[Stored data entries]
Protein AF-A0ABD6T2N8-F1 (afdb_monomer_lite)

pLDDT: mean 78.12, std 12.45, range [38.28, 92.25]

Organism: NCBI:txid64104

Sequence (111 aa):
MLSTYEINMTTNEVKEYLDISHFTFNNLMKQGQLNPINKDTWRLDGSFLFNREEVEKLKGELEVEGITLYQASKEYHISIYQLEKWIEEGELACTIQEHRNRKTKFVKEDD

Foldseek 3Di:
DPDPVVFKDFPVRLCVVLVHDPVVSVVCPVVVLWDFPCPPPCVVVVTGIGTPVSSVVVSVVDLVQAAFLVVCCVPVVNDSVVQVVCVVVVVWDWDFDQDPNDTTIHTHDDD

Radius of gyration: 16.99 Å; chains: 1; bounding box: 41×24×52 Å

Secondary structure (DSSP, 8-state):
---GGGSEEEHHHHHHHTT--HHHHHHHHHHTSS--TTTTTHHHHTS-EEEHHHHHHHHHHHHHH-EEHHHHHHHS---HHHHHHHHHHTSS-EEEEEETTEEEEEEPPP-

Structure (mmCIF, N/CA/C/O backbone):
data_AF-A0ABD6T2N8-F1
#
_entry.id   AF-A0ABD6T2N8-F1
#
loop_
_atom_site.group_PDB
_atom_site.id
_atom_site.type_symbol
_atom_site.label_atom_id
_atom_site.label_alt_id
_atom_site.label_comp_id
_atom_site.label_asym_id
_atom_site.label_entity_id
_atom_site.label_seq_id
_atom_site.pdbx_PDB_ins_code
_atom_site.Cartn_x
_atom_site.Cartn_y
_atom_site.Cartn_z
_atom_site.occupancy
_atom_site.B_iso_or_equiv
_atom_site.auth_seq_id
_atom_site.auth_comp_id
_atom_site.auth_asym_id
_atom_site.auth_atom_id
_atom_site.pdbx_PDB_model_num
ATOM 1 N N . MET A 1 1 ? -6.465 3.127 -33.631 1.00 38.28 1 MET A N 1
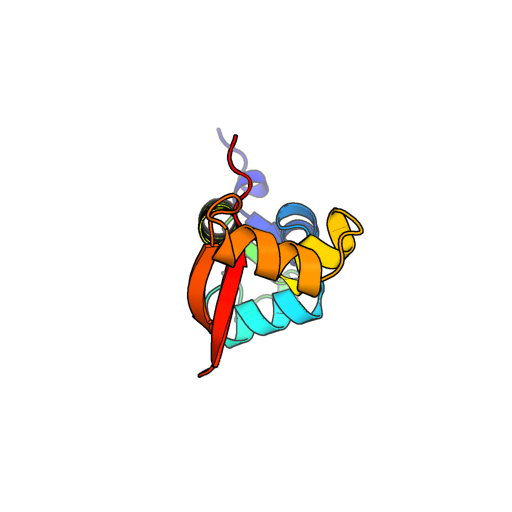
ATOM 2 C CA . MET A 1 1 ? -5.083 2.829 -33.209 1.00 38.28 1 MET A CA 1
ATOM 3 C C . MET A 1 1 ? -4.960 3.367 -31.800 1.00 38.28 1 MET A C 1
ATOM 5 O O . MET A 1 1 ? -5.052 4.576 -31.658 1.00 38.28 1 MET A O 1
ATOM 9 N N . LEU A 1 2 ? -4.898 2.508 -30.782 1.00 42.62 2 LEU A N 1
ATOM 10 C CA . LEU A 1 2 ? -4.628 2.967 -29.417 1.00 42.62 2 LEU A CA 1
ATOM 11 C C . LEU A 1 2 ? -3.124 3.200 -29.316 1.00 42.62 2 LEU A C 1
ATOM 13 O O . LEU A 1 2 ? -2.335 2.347 -29.729 1.00 42.62 2 LEU A O 1
ATOM 17 N N . SER A 1 3 ? -2.753 4.409 -28.913 1.00 43.81 3 SER A N 1
ATOM 18 C CA . SER A 1 3 ? -1.376 4.877 -28.943 1.00 43.81 3 SER A CA 1
ATOM 19 C C . SER A 1 3 ? -0.583 4.116 -27.885 1.00 43.81 3 SER A C 1
ATOM 21 O O . SER A 1 3 ? -1.036 3.964 -26.756 1.00 43.81 3 SER A O 1
ATOM 23 N N . THR A 1 4 ? 0.614 3.638 -28.210 1.00 49.91 4 THR A N 1
ATOM 24 C CA . THR A 1 4 ? 1.470 2.845 -27.305 1.00 49.91 4 THR A CA 1
ATOM 25 C C . THR A 1 4 ? 1.834
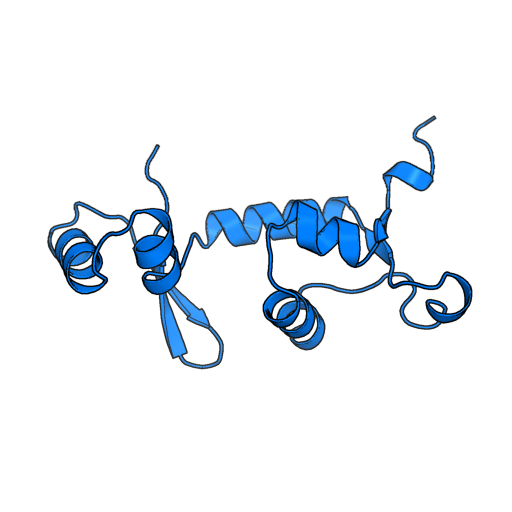 3.582 -26.002 1.00 49.91 4 THR A C 1
ATOM 27 O O . THR A 1 4 ? 2.289 2.962 -25.043 1.00 49.91 4 THR A O 1
ATOM 30 N N . TYR A 1 5 ? 1.594 4.898 -25.959 1.00 51.28 5 TYR A N 1
ATOM 31 C CA . TYR A 1 5 ? 1.715 5.776 -24.792 1.00 51.28 5 TYR A CA 1
ATOM 32 C C . TYR A 1 5 ? 0.533 5.700 -23.807 1.00 51.28 5 TYR A C 1
ATOM 34 O O . TYR A 1 5 ? 0.654 6.189 -22.693 1.00 51.28 5 TYR A O 1
ATOM 42 N N . GLU A 1 6 ? -0.593 5.082 -24.170 1.00 57.09 6 GLU A N 1
ATOM 43 C CA . GLU A 1 6 ? -1.766 4.937 -23.288 1.00 57.09 6 GLU A CA 1
ATOM 44 C C . GLU A 1 6 ? -1.741 3.649 -22.450 1.00 57.09 6 GLU A C 1
ATOM 46 O O . GLU A 1 6 ? -2.603 3.458 -21.593 1.00 57.09 6 GLU A O 1
ATOM 51 N N . ILE A 1 7 ? -0.761 2.775 -22.692 1.00 76.06 7 ILE A N 1
ATOM 52 C CA . ILE A 1 7 ? -0.708 1.412 -22.143 1.00 76.06 7 ILE A CA 1
ATOM 53 C C . ILE A 1 7 ? 0.114 1.353 -20.849 1.00 76.06 7 ILE A C 1
ATOM 55 O O . ILE A 1 7 ? -0.091 0.461 -20.028 1.00 76.06 7 ILE A O 1
ATOM 59 N N . ASN A 1 8 ? 1.034 2.299 -20.641 1.00 86.69 8 ASN A N 1
ATOM 60 C CA . ASN A 1 8 ? 1.979 2.253 -19.531 1.00 86.69 8 ASN A CA 1
ATOM 61 C C . ASN A 1 8 ? 1.939 3.531 -18.693 1.00 86.69 8 ASN A C 1
ATOM 63 O O . ASN A 1 8 ? 1.836 4.625 -19.234 1.00 86.69 8 ASN A O 1
ATOM 67 N N . MET A 1 9 ? 2.078 3.376 -17.380 1.00 90.12 9 MET A N 1
ATOM 68 C CA . MET A 1 9 ? 2.202 4.455 -16.407 1.00 90.12 9 MET A CA 1
ATOM 69 C C . MET A 1 9 ? 3.616 4.488 -15.837 1.00 90.12 9 MET A C 1
ATOM 71 O O . MET A 1 9 ? 4.207 3.451 -15.526 1.00 90.12 9 MET A O 1
ATOM 75 N N . THR A 1 10 ? 4.161 5.681 -15.645 1.00 92.25 10 THR A N 1
ATOM 76 C CA . THR A 1 10 ? 5.398 5.875 -14.888 1.00 92.25 10 THR A CA 1
ATOM 77 C C . THR A 1 10 ? 5.162 5.740 -13.384 1.00 92.25 10 THR A C 1
ATOM 79 O O . THR A 1 10 ? 4.041 5.818 -12.889 1.00 92.25 10 THR A O 1
ATOM 82 N N . THR A 1 11 ? 6.243 5.616 -12.611 1.00 90.06 11 THR A N 1
ATOM 83 C CA . THR A 1 11 ? 6.181 5.601 -11.134 1.00 90.06 11 THR A CA 1
ATOM 84 C C . THR A 1 11 ? 5.371 6.762 -10.540 1.00 90.06 11 THR A C 1
ATOM 86 O O . THR A 1 11 ? 4.696 6.577 -9.530 1.00 90.06 11 THR A O 1
ATOM 89 N N . ASN A 1 12 ? 5.459 7.966 -11.114 1.00 90.25 12 ASN A N 1
ATOM 90 C CA . ASN A 1 12 ? 4.707 9.118 -10.611 1.00 90.25 12 ASN A CA 1
ATOM 91 C C . ASN A 1 12 ? 3.219 8.984 -10.923 1.00 90.25 12 ASN A C 1
ATOM 93 O O . ASN A 1 12 ? 2.419 9.060 -9.997 1.00 90.25 12 ASN A O 1
ATOM 97 N N . GLU A 1 13 ? 2.884 8.645 -12.166 1.00 91.44 13 GLU A N 1
ATOM 98 C CA . GLU A 1 13 ? 1.498 8.431 -12.586 1.00 91.44 13 GLU A CA 1
ATOM 99 C C . GLU A 1 13 ? 0.816 7.323 -11.784 1.00 91.44 13 GLU A C 1
ATOM 101 O O . GLU A 1 13 ? -0.319 7.501 -11.368 1.00 91.44 13 GLU A O 1
ATOM 106 N N . VAL A 1 14 ? 1.506 6.215 -11.485 1.00 91.06 14 VAL A N 1
ATOM 107 C CA . VAL A 1 14 ? 0.938 5.150 -10.641 1.00 91.06 14 VAL A CA 1
ATOM 108 C C . VAL A 1 14 ? 0.632 5.652 -9.230 1.00 91.06 14 VAL A C 1
ATOM 110 O O . VAL A 1 14 ? -0.434 5.358 -8.697 1.00 91.06 14 VAL A O 1
ATOM 113 N N . LYS A 1 15 ? 1.549 6.405 -8.609 1.00 89.38 15 LYS A N 1
ATOM 114 C CA . LYS A 1 15 ? 1.322 6.944 -7.257 1.00 89.38 15 LYS A CA 1
ATOM 115 C C . LYS A 1 15 ? 0.138 7.903 -7.226 1.00 89.38 15 LYS A C 1
ATOM 117 O O . LYS A 1 15 ? -0.645 7.835 -6.289 1.00 89.38 15 LYS A O 1
ATOM 122 N N . GLU A 1 16 ? 0.035 8.776 -8.224 1.00 89.00 16 GLU A N 1
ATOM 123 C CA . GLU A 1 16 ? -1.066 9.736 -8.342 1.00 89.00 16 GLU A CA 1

WHAT IS EXPECTED ->
The required output is a verbatim repetition of the lines from the opening of the entries above through the line containing "ATOM 9 N N .", inclusive, with no pictures and nothing else.

EXERCISE ANSWER ->
Protein AF-A0ABD6T2N8-F1 (afdb_monomer_lite)

pLDDT: mean 78.12, std 12.45, range [38.28, 92.25]

Organism: NCBI:txid64104

Sequence (111 aa):
MLSTYEINMTTNEVKEYLDISHFTFNNLMKQGQLNPINKDTWRLDGSFLFNREEVEKLKGELEVEGITLYQASKEYHISIYQLEKWIEEGELACTIQEHRNRKTKFVKEDD

Foldseek 3Di:
DPDPVVFKDFPVRLCVVLVHDPVVSVVCPVVVLWDFPCPPPCVVVVTGIGTPVSSVVVSVVDLVQAAFLVVCCVPVVNDSVVQVVCVVVVVWDWDFDQDPNDTTIHTHDDD

Radius of gyration: 16.99 Å; chains: 1; bounding box: 41×24×52 Å

Secondary structure (DSSP, 8-state):
---GGGSEEEHHHHHHHTT--HHHHHHHHHHTSS--TTTTTHHHHTS-EEEHHHHHHHHHHHHHH-EEHHHHHHHS---HHHHHHHHHHTSS-EEEEEETTEEEEEEPPP-

Structure (mmCIF, N/CA/C/O backbone):
data_AF-A0ABD6T2N8-F1
#
_entry.id   AF-A0ABD6T2N8-F1
#
loop_
_atom_site.group_PDB
_atom_site.id
_atom_site.type_symbol
_atom_site.label_atom_id
_atom_site.label_alt_id
_atom_site.label_comp_id
_atom_site.label_asym_id
_atom_site.label_entity_id
_atom_site.label_seq_id
_atom_site.pdbx_PDB_ins_code
_atom_site.Cartn_x
_atom_site.Cartn_y
_atom_site.Cartn_z
_atom_site.occupancy
_atom_site.B_iso_or_equiv
_atom_site.auth_seq_id
_atom_site.auth_comp_id
_atom_site.auth_asym_id
_atom_site.auth_atom_id
_atom_site.pdbx_PDB_model_num
ATOM 1 N N . MET A 1 1 ? -6.465 3.127 -33.631 1.00 38.28 1 MET A N 1
ATOM 2 C CA . MET A 1 1 ? -5.083 2.829 -33.209 1.00 38.28 1 MET A CA 1
ATOM 3 C C . MET A 1 1 ? -4.960 3.367 -31.800 1.00 38.28 1 MET A C 1
ATOM 5 O O . MET A 1 1 ? -5.052 4.576 -31.658 1.00 38.28 1 MET A O 1
ATOM 9 N N . LEU A 1 2 ? -4.898 2.508 -30.782 1.00 42.62 2 LEU A N 1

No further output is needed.